Eight education programmes evaluated
During the spring, eight of the University’s education programmes were evaluated. This was the second time that the University evaluated programmes on its own. The purpose is to develop both the education programmes and the University’s system for quality assurance and follow-up. Of this year’s evaluated programmes, three were assessed as approved quality, four approved quality with reservations and one quality under review.
“I want to especially thank the students! Their commitment, knowledge and views are crucial in the development of the quality of our education.”
Malin Hallén, Chair of the Research and Education Board
The evaluations were conducted in accordance with the guidelines determined two years ago, with some adjustments based on lessons learned from last year’s evaluation. Among other things, an intermediate rating level was introduced, approved quality with reservations, so that there are now three rating levels: approved quality, approved quality with reservations and quality under review. These are the same rating levels that the Swedish Higher Education Authority (UKÄ) uses in its assessments.
Ratings in the 2020 evaluation
- Enterprise Systems Programme
- Master’s Programme in Applied Environmental Science
- Master’s Programme in Information Technology
Approved quality with reservations
- Master’s Programme in Health and Lifestyle
- Master’s Programme in Embedded and Intelligent Systems
- Master’s Programme in Industrial Management and Innovation
- Programme in Innovation Engineering
Quality under review
- Master’s Programme in Nordic Welfare
“We have also added an extra opportunity for the Schools to read the evaluation reports before a decision on assessment was made, and we started reflecting on this year’s process early, even while the evaluation was underway”, says Malin Hallén, Chair of the Research and Education Board.
Each education programme was evaluated by an internal committee, one for each programme, which assessed the education on the basis of an assessment matrix and a report from external experts, two per committee.
“The external experts have specific knowledge about the area and type of education that was evaluated by the committee to which they were affiliated. The experts have a special assignment to assess the area of knowledge, goal fulfilment and research connection and they have had digital meetings with students, teachers and working life representatives”, explains Malin Hallén.
Development work has already started
Development work has now started at the Schools based on the assessment for each evaluated programme. For all programmes, regardless of judgement level, development work is managed within the framework of the annual follow-up. For education programmes that received the judgement approved quality with reservations, feedback on how shortcomings have been handled should be made to the Research and Education Board at the Board’s first meeting in 2022 at the latest.
“For programmes that received ’quality under review’, the School concerned must have, within three months, i.e. no later than October 26 of this year, based on the evaluation report, analysed and proposed whether the education programme should be developed or discontinued”, says Malin Hallén.
“The evaluation is a very good tool for developing and improving our education. We are aware of the shortcomings that the evaluation shows and there already is an ongoing revision of the Master’s Programme in Nordic Welfare.

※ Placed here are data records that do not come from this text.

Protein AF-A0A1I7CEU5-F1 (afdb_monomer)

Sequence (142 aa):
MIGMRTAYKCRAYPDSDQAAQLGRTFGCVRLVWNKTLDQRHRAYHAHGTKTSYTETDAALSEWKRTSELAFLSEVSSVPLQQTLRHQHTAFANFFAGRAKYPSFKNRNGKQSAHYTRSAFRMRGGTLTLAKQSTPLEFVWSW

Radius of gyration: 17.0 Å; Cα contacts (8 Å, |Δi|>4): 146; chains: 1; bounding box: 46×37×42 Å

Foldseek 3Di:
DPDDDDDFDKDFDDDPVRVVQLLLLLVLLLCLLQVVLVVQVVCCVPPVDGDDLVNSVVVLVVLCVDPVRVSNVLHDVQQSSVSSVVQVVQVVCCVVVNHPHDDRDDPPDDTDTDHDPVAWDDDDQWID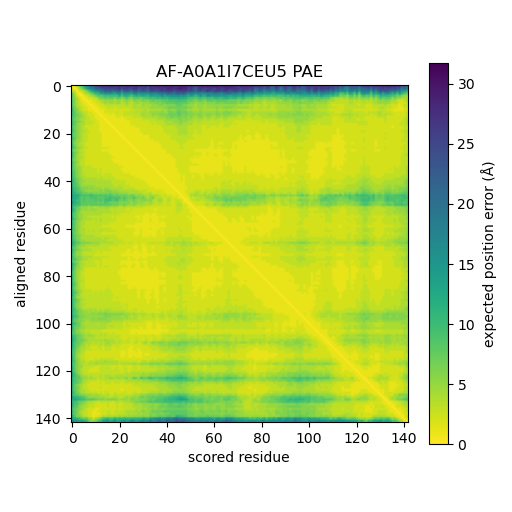GHSDDDTTGIDTDD

pLDDT: mean 94.57, std 6.64, range [43.88, 98.69]

Solvent-accessible surface area (backbone atoms only — not comparable to full-atom values): 8457 Å² total; per-residue (Å²): 133,87,77,86,83,83,86,86,52,65,46,67,73,64,55,74,66,55,44,51,51,51,50,51,42,33,51,46,31,43,47,53,47,37,56,51,50,51,51,45,50,52,41,29,74,77,68,70,45,82,79,56,67,67,58,55,53,51,50,53,56,53,40,40,73,35,85,92,38,32,68,57,64,70,38,48,62,53,30,49,56,44,43,52,51,52,49,51,53,41,51,55,32,26,78,67,72,75,42,69,80,84,75,79,72,61,88,90,49,91,77,69,77,55,69,53,80,92,40,44,49,77,60,94,55,30,40,38,48,51,82,53,93,70,65,39,53,44,44,85,43,135

Structure (mmCIF, N/CA/C/O backbone):
data_AF-A0A1I7CEU5-F1
#
_entry.id   AF-A0A1I7CEU5-F1
#
loop_
_atom_site.group_PDB
_atom_site.id
_atom_site.type_symbol
_atom_site.label_atom_id
_atom_site.label_alt_id
_atom_site.label_comp_id
_atom_site.label_asym_id
_atom_site.label_entity_id
_atom_site.label_seq_id
_atom_site.pdbx_PDB_ins_code
_atom_site.Cartn_x
_atom_site.Cartn_y
_atom_site.Cartn_z
_atom_site.occupancy
_atom_site.B_iso_or_equiv
_atom_site.auth_seq_id
_atom_site.auth_comp_id
_atom_site.auth_asym_id
_atom_site.auth_atom_id
_atom_site.pdbx_PDB_model_num
ATOM 1 N N . MET A 1 1 ? 18.065 -23.079 16.256 1.00 43.88 1 MET A N 1
ATOM 2 C CA . MET A 1 1 ? 18.907 -22.146 15.474 1.00 43.88 1 MET A CA 1
ATOM 3 C C . MET A 1 1 ? 18.154 -20.841 15.276 1.00 43.88 1 MET A C 1
ATOM 5 O O . MET A 1 1 ? 17.094 -20.857 14.662 1.00 43.88 1 MET A O 1
ATOM 9 N N . ILE A 1 2 ? 18.656 -19.729 15.811 1.00 58.81 2 ILE A N 1
ATOM 10 C CA . ILE A 1 2 ? 18.131 -18.396 15.485 1.00 58.81 2 ILE A CA 1
ATOM 11 C C . ILE A 1 2 ? 18.718 -18.036 14.117 1.00 58.81 2 ILE A C 1
ATOM 13 O O . ILE A 1 2 ? 19.912 -17.783 14.004 1.00 58.81 2 ILE A O 1
ATOM 17 N N . GLY A 1 3 ? 17.910 -18.110 13.059 1.00 73.12 3 GLY A N 1
ATOM 18 C CA . GLY A 1 3 ? 18.355 -17.746 11.714 1.00 73.12 3 GLY A CA 1
ATOM 19 C C . GLY A 1 3 ? 18.666 -16.251 11.641 1.00 73.12 3 GLY A C 1
ATOM 20 O O . GLY A 1 3 ? 17.803 -15.427 11.953 1.00 73.12 3 GLY A O 1
ATOM 21 N N . MET A 1 4 ? 19.887 -15.901 11.235 1.00 83.94 4 MET A N 1
ATOM 22 C CA . MET A 1 4 ? 20.275 -14.512 10.990 1.00 83.94 4 MET A CA 1
ATOM 23 C C . MET A 1 4 ? 19.379 -13.916 9.897 1.00 83.94 4 MET A C 1
ATOM 25 O O . MET A 1 4 ? 19.247 -14.478 8.810 1.00 83.94 4 MET A O 1
ATOM 29 N N . ARG A 1 5 ? 18.734 -12.783 10.194 1.00 86.94 5 ARG A N 1
ATOM 30 C CA . ARG A 1 5 ? 17.940 -12.030 9.217 1.00 86.94 5 ARG A CA 1
ATOM 31 C C . ARG A 1 5 ? 18.827 -10.974 8.577 1.00 86.94 5 ARG A C 1
ATOM 33 O O . ARG A 1 5 ? 19.323 -10.094 9.274 1.00 86.94 5 ARG A O 1
ATOM 40 N N . THR A 1 6 ? 18.980 -11.039 7.261 1.00 88.31 6 THR A N 1
ATOM 41 C CA . THR A 1 6 ? 19.733 -10.045 6.490 1.00 88.31 6 THR A CA 1
ATOM 42 C C . THR A 1 6 ? 18.773 -9.135 5.737 1.00 88.31 6 THR A C 1
ATOM 44 O O . THR A 1 6 ? 17.774 -9.593 5.181 1.00 88.31 6 THR A O 1
ATOM 47 N N . ALA A 1 7 ? 19.079 -7.841 5.718 1.00 90.12 7 ALA A N 1
ATOM 48 C CA . ALA A 1 7 ? 18.397 -6.852 4.896 1.00 90.12 7 ALA A CA 1
ATOM 49 C C . ALA A 1 7 ? 19.408 -6.228 3.934 1.00 90.12 7 ALA A C 1
ATOM 51 O O . ALA A 1 7 ? 20.550 -5.977 4.311 1.00 90.12 7 ALA A O 1
ATOM 52 N N . TYR A 1 8 ? 18.971 -5.965 2.706 1.00 88.94 8 TYR A N 1
ATOM 53 C CA . TYR A 1 8 ? 19.786 -5.322 1.684 1.00 88.94 8 TYR A CA 1
ATOM 54 C C . TYR A 1 8 ? 19.099 -4.054 1.200 1.00 88.94 8 TYR A C 1
ATOM 56 O O . TYR A 1 8 ? 17.868 -3.976 1.157 1.00 88.94 8 TYR A O 1
ATOM 64 N N . LYS A 1 9 ? 19.905 -3.074 0.798 1.00 93.06 9 LYS A N 1
ATOM 65 C CA . LYS A 1 9 ? 19.441 -1.830 0.199 1.00 93.06 9 LYS A CA 1
ATOM 66 C C . LYS A 1 9 ? 20.057 -1.699 -1.192 1.00 93.06 9 LYS A C 1
ATOM 68 O O . LYS A 1 9 ? 21.227 -1.999 -1.411 1.00 93.06 9 LYS A O 1
ATOM 73 N N . CYS A 1 10 ? 19.242 -1.288 -2.148 1.00 93.06 10 CYS A N 1
ATOM 74 C CA . CYS A 1 10 ? 19.667 -1.031 -3.515 1.00 93.06 10 CYS A CA 1
ATOM 75 C C . CYS A 1 10 ? 18.973 0.223 -4.041 1.00 93.06 10 CYS A C 1
ATOM 77 O O . CYS A 1 10 ? 17.987 0.698 -3.465 1.00 93.06 10 CYS A O 1
ATOM 79 N N . ARG A 1 11 ? 19.498 0.756 -5.141 1.00 94.62 11 ARG A N 1
ATOM 80 C CA . ARG A 1 11 ? 18.914 1.867 -5.883 1.00 94.62 11 ARG A CA 1
ATOM 81 C C . ARG A 1 11 ? 18.627 1.411 -7.307 1.00 94.62 11 ARG A C 1
ATOM 83 O O . ARG A 1 11 ? 19.515 0.874 -7.955 1.00 94.62 11 ARG A O 1
ATOM 90 N N . ALA A 1 12 ? 17.409 1.652 -7.774 1.00 92.75 12 ALA A N 1
ATOM 91 C CA . ALA A 1 12 ? 17.022 1.463 -9.167 1.00 92.75 12 ALA A CA 1
ATOM 92 C C . ALA A 1 12 ? 16.879 2.820 -9.864 1.00 92.75 12 ALA A C 1
ATOM 94 O O . ALA A 1 12 ? 16.574 3.821 -9.206 1.00 92.75 12 ALA A O 1
ATOM 95 N N . TYR A 1 13 ? 17.070 2.831 -11.180 1.00 89.81 13 TYR A N 1
ATOM 96 C CA . TYR A 1 13 ? 16.910 4.007 -12.036 1.00 89.81 13 TYR A CA 1
ATOM 97 C C . TYR A 1 13 ? 15.848 3.692 -13.094 1.00 89.81 13 TYR A C 1
ATOM 99 O O . TYR A 1 13 ? 16.196 3.201 -14.164 1.00 89.81 13 TYR A O 1
ATOM 107 N N . PRO A 1 14 ? 14.555 3.874 -12.767 1.00 95.12 14 PRO A N 1
ATOM 108 C CA . PRO A 1 14 ? 13.483 3.514 -13.680 1.00 95.12 14 PRO A CA 1
ATOM 109 C C . PRO A 1 14 ? 13.473 4.416 -14.915 1.00 95.12 14 PRO A C 1
ATOM 111 O O . PRO A 1 14 ? 13.667 5.628 -14.796 1.00 95.12 14 PRO A O 1
ATOM 114 N N . ASP A 1 15 ? 13.167 3.835 -16.072 1.00 95.62 15 ASP A N 1
ATOM 115 C CA . ASP A 1 15 ? 12.727 4.607 -17.236 1.00 95.62 15 ASP A CA 1
ATOM 116 C C . ASP A 1 15 ? 11.336 5.242 -17.001 1.00 95.62 15 ASP A C 1
ATOM 118 O O . ASP A 1 15 ? 10.719 5.089 -15.938 1.00 95.62 15 ASP A O 1
ATOM 122 N N . SER A 1 16 ? 10.827 5.984 -17.987 1.00 95.81 16 SER A N 1
ATOM 123 C CA . SER A 1 16 ? 9.530 6.666 -17.891 1.00 95.81 16 SER A CA 1
ATOM 124 C C . SER A 1 16 ? 8.356 5.718 -17.635 1.00 95.81 16 SER A C 1
ATOM 126 O O . SER A 1 16 ? 7.465 6.044 -16.844 1.00 95.81 16 SER A O 1
ATOM 128 N N . ASP A 1 17 ? 8.355 4.541 -18.255 1.00 94.19 17 ASP A N 1
ATOM 129 C CA . ASP A 1 17 ? 7.243 3.591 -18.193 1.00 94.19 17 ASP A CA 1
ATOM 130 C C . ASP A 1 17 ? 7.237 2.865 -16.848 1.00 94.19 17 ASP A C 1
ATOM 132 O O . ASP A 1 17 ? 6.200 2.751 -16.179 1.00 94.19 17 ASP A O 1
ATOM 136 N N . GLN A 1 18 ? 8.422 2.458 -16.395 1.00 95.62 18 GLN A N 1
ATOM 137 C CA . GLN A 1 18 ? 8.654 1.896 -15.071 1.00 95.62 18 GLN A CA 1
ATOM 138 C C . GLN A 1 18 ? 8.285 2.901 -13.976 1.00 95.62 18 GLN A C 1
ATOM 140 O O . GLN A 1 18 ? 7.588 2.554 -13.017 1.00 95.62 18 GLN A O 1
ATOM 145 N N . ALA A 1 19 ? 8.692 4.166 -14.124 1.00 95.62 19 ALA A N 1
ATOM 146 C CA . ALA A 1 19 ? 8.355 5.229 -13.185 1.00 95.62 19 ALA A CA 1
ATOM 147 C C . ALA A 1 19 ? 6.839 5.472 -13.129 1.00 95.62 19 ALA A C 1
ATOM 149 O O . ALA A 1 19 ? 6.275 5.580 -12.035 1.00 95.62 19 ALA A O 1
ATOM 150 N N . ALA A 1 20 ? 6.157 5.488 -14.279 1.00 95.31 20 ALA A N 1
ATOM 151 C CA . ALA A 1 20 ? 4.706 5.628 -14.345 1.00 95.31 20 ALA A CA 1
ATOM 152 C C . ALA A 1 20 ? 3.989 4.464 -13.639 1.00 95.31 20 ALA A C 1
ATOM 154 O O . ALA A 1 20 ? 3.048 4.681 -12.870 1.00 95.31 20 ALA A O 1
ATOM 155 N N . GLN A 1 21 ? 4.453 3.229 -13.834 1.00 95.12 21 GLN A N 1
ATOM 156 C CA . GLN A 1 21 ? 3.878 2.058 -13.176 1.00 95.12 21 GLN A CA 1
ATOM 157 C C . GLN A 1 21 ? 4.117 2.044 -11.658 1.00 95.12 21 GLN A C 1
ATOM 159 O O . GLN A 1 21 ? 3.198 1.747 -10.882 1.00 95.12 21 GLN A O 1
ATOM 164 N N . LEU A 1 22 ? 5.328 2.385 -11.210 1.00 96.06 22 LEU A N 1
ATOM 165 C CA . LEU A 1 22 ? 5.629 2.554 -9.788 1.00 96.06 22 LEU A CA 1
ATOM 166 C C . LEU A 1 22 ? 4.743 3.652 -9.187 1.00 96.06 22 LEU A C 1
ATOM 168 O O . LEU A 1 22 ? 4.132 3.444 -8.138 1.00 96.06 22 LEU A O 1
ATOM 172 N N . GLY A 1 23 ? 4.575 4.769 -9.899 1.00 96.56 23 GLY A N 1
ATOM 173 C CA . GLY A 1 23 ? 3.662 5.853 -9.544 1.00 96.56 23 GLY A CA 1
ATOM 174 C C . GLY A 1 23 ? 2.215 5.386 -9.359 1.00 96.56 23 GLY A C 1
ATOM 175 O O . GLY A 1 23 ? 1.615 5.674 -8.318 1.00 96.56 23 GLY A O 1
ATOM 176 N N . ARG A 1 24 ? 1.670 4.607 -10.308 1.00 97.38 24 ARG A N 1
ATOM 177 C CA . ARG A 1 24 ? 0.334 3.986 -10.190 1.00 97.38 24 ARG A CA 1
ATOM 178 C C . ARG A 1 24 ? 0.244 3.080 -8.963 1.00 97.38 24 ARG A C 1
ATOM 180 O O . ARG A 1 24 ? -0.694 3.206 -8.176 1.00 97.38 24 ARG A O 1
ATOM 187 N N . THR A 1 25 ? 1.248 2.230 -8.745 1.00 98.00 25 THR A N 1
ATOM 188 C CA . THR A 1 25 ? 1.311 1.321 -7.587 1.00 98.00 25 THR A CA 1
ATOM 189 C C . THR A 1 25 ? 1.280 2.090 -6.270 1.00 98.00 25 THR A C 1
ATOM 191 O O . THR A 1 25 ? 0.472 1.786 -5.391 1.00 98.00 25 THR A O 1
ATOM 194 N N . PHE A 1 26 ? 2.117 3.118 -6.132 1.00 98.25 26 PHE A N 1
ATOM 195 C CA . PHE A 1 26 ? 2.156 3.960 -4.939 1.00 98.25 26 PHE A CA 1
ATOM 196 C C . PHE A 1 26 ? 0.842 4.709 -4.717 1.00 98.25 26 PHE A C 1
ATOM 198 O O . PHE A 1 26 ? 0.363 4.791 -3.585 1.00 98.25 26 PHE A O 1
ATOM 205 N N . GLY A 1 27 ? 0.233 5.218 -5.792 1.00 98.38 27 GLY A N 1
ATOM 206 C CA . GLY A 1 27 ? -1.088 5.837 -5.752 1.00 98.38 27 GLY A CA 1
ATOM 207 C C . GLY A 1 27 ? -2.159 4.885 -5.219 1.00 98.38 27 GLY A C 1
ATOM 208 O O . GLY A 1 27 ? -2.871 5.242 -4.281 1.00 98.38 27 GLY A O 1
ATOM 209 N N . CYS A 1 28 ? -2.213 3.660 -5.745 1.00 98.62 28 CYS A N 1
ATOM 210 C CA . CYS A 1 28 ? -3.162 2.631 -5.317 1.00 98.62 28 CYS A CA 1
ATOM 211 C C . CYS A 1 28 ? -2.944 2.221 -3.854 1.00 98.62 28 CYS A C 1
ATOM 213 O O . CYS A 1 28 ? -3.896 2.169 -3.081 1.00 98.62 28 CYS A O 1
ATOM 215 N N . VAL A 1 29 ? -1.692 2.000 -3.438 1.00 98.69 29 VAL A N 1
ATOM 216 C CA . VAL A 1 29 ? -1.336 1.702 -2.039 1.00 98.69 29 VAL A CA 1
ATOM 217 C C . VAL A 1 29 ? -1.791 2.823 -1.101 1.00 98.69 29 VAL A C 1
ATOM 219 O O . VAL A 1 29 ? -2.401 2.562 -0.063 1.00 98.69 29 VAL A O 1
ATOM 222 N N . ARG A 1 30 ? -1.531 4.083 -1.467 1.00 98.62 30 ARG A N 1
ATOM 223 C CA . ARG A 1 30 ? -1.953 5.248 -0.682 1.00 98.62 30 ARG A CA 1
ATOM 224 C C . ARG A 1 30 ? -3.474 5.336 -0.575 1.00 98.62 30 ARG A C 1
ATOM 226 O O . ARG A 1 30 ? -3.977 5.570 0.522 1.00 98.62 30 ARG A O 1
ATOM 233 N N . LEU A 1 31 ? -4.189 5.133 -1.683 1.00 98.69 31 LEU A N 1
ATOM 234 C CA . LEU A 1 31 ? -5.651 5.136 -1.709 1.00 98.69 31 LEU A CA 1
ATOM 235 C C . LEU A 1 31 ? -6.215 4.041 -0.809 1.00 98.69 31 LEU A C 1
ATOM 237 O O . LEU A 1 31 ? -7.024 4.345 0.062 1.00 98.69 31 LEU A O 1
ATOM 241 N N . VAL A 1 32 ? -5.751 2.797 -0.963 1.00 98.69 32 VAL A N 1
ATOM 242 C CA . VAL A 1 32 ? -6.210 1.660 -0.150 1.00 98.69 32 VAL A CA 1
ATOM 243 C C . VAL A 1 32 ? -5.962 1.920 1.333 1.00 98.69 32 VAL A C 1
ATOM 245 O O . VAL A 1 32 ? -6.869 1.722 2.139 1.00 98.69 32 VAL A O 1
ATOM 248 N N . TRP A 1 33 ? -4.786 2.434 1.709 1.00 98.62 33 TRP A N 1
ATOM 249 C CA . TRP A 1 33 ? -4.513 2.821 3.096 1.00 98.62 33 TRP A CA 1
ATOM 250 C C . TRP A 1 33 ? -5.513 3.862 3.610 1.00 98.62 33 TRP A C 1
ATOM 252 O O . TRP A 1 33 ? -6.130 3.651 4.653 1.00 98.62 33 TRP A O 1
ATOM 262 N N . ASN A 1 34 ? -5.669 4.977 2.890 1.00 98.62 34 ASN A N 1
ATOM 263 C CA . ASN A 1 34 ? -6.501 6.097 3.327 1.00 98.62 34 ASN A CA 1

This programme is important not least for our international collaboration, but we need to strengthen the Nordic perspective, review the reading list and clarify the progression”, says Lena-Karin Erlandsson, Dean of the School of Health and Welfare which is responsible for the Master’s Programme in Nordic Welfare.
This is the second evaluation that the University has conducted on its own, a comprehensive work that, in addition to evaluating the programmes, helps the University to develop its system for quality assessment and follow-up. The whole process begins with the programme colleagues making self-assessments, which is the main basis of the assessment.
In addition to the Schools’ efforts to develop the education programmes and deal with any shortcomings, the assessment of the evaluation process continues to further develop the routines based on experiences from this year’s round. All lessons learned from both this and last year’s rounds are used in the continued development work for next year’s evaluation.
“We made an initial reflection during the process and will now gather experiences from all those involved, internally and externally, about what has worked well and what needs to be developed. This will lead to possible revision of guidelines and preparations for next year’s evaluation round. It is a learning process and we are developing and adapting the work continuously”, says Malin Hallén, who would like to thank everyone involved for their engagement and solid work:
“I want to especially thank the students! Their commitment, knowledge and views are crucial in the development of the quality of our education. Their experiences help us to understand by being able to concretise what is described in different documents, for example how to work with student influence and how results from course evaluations are implemented and communicated”.
“The University’s evaluation process clarifies what is good and what needs to be developed in the education programmes. It is valuable and it strengthens the process that it involves teachers, students and external experts. The Master’s Programme in Nordic Welfare is a possible first step to PhD studies in Health and Lifestyle. It is therefore important that these programmes are synchronised, and the evaluation has shown shortcomings that need to be strengthened so that the content and implementation are better matched. The evaluation engages a broad group of teachers and researchers at the School”, says Lena-Karin Erlandsson.
Evaluated every six years
Eight internal committees were formed – one for each programme – in January this year to manage the evaluations of the programmes. Each committee was led by a member of the Research and Education Board. The Schools nominated members, one per education programme, and all committees have had a student representative, an administrative officer and two external experts. The programme evaluations are part of the University’s quality assurance system. Every six years, education programmes should be evaluated according to an evaluation cycle.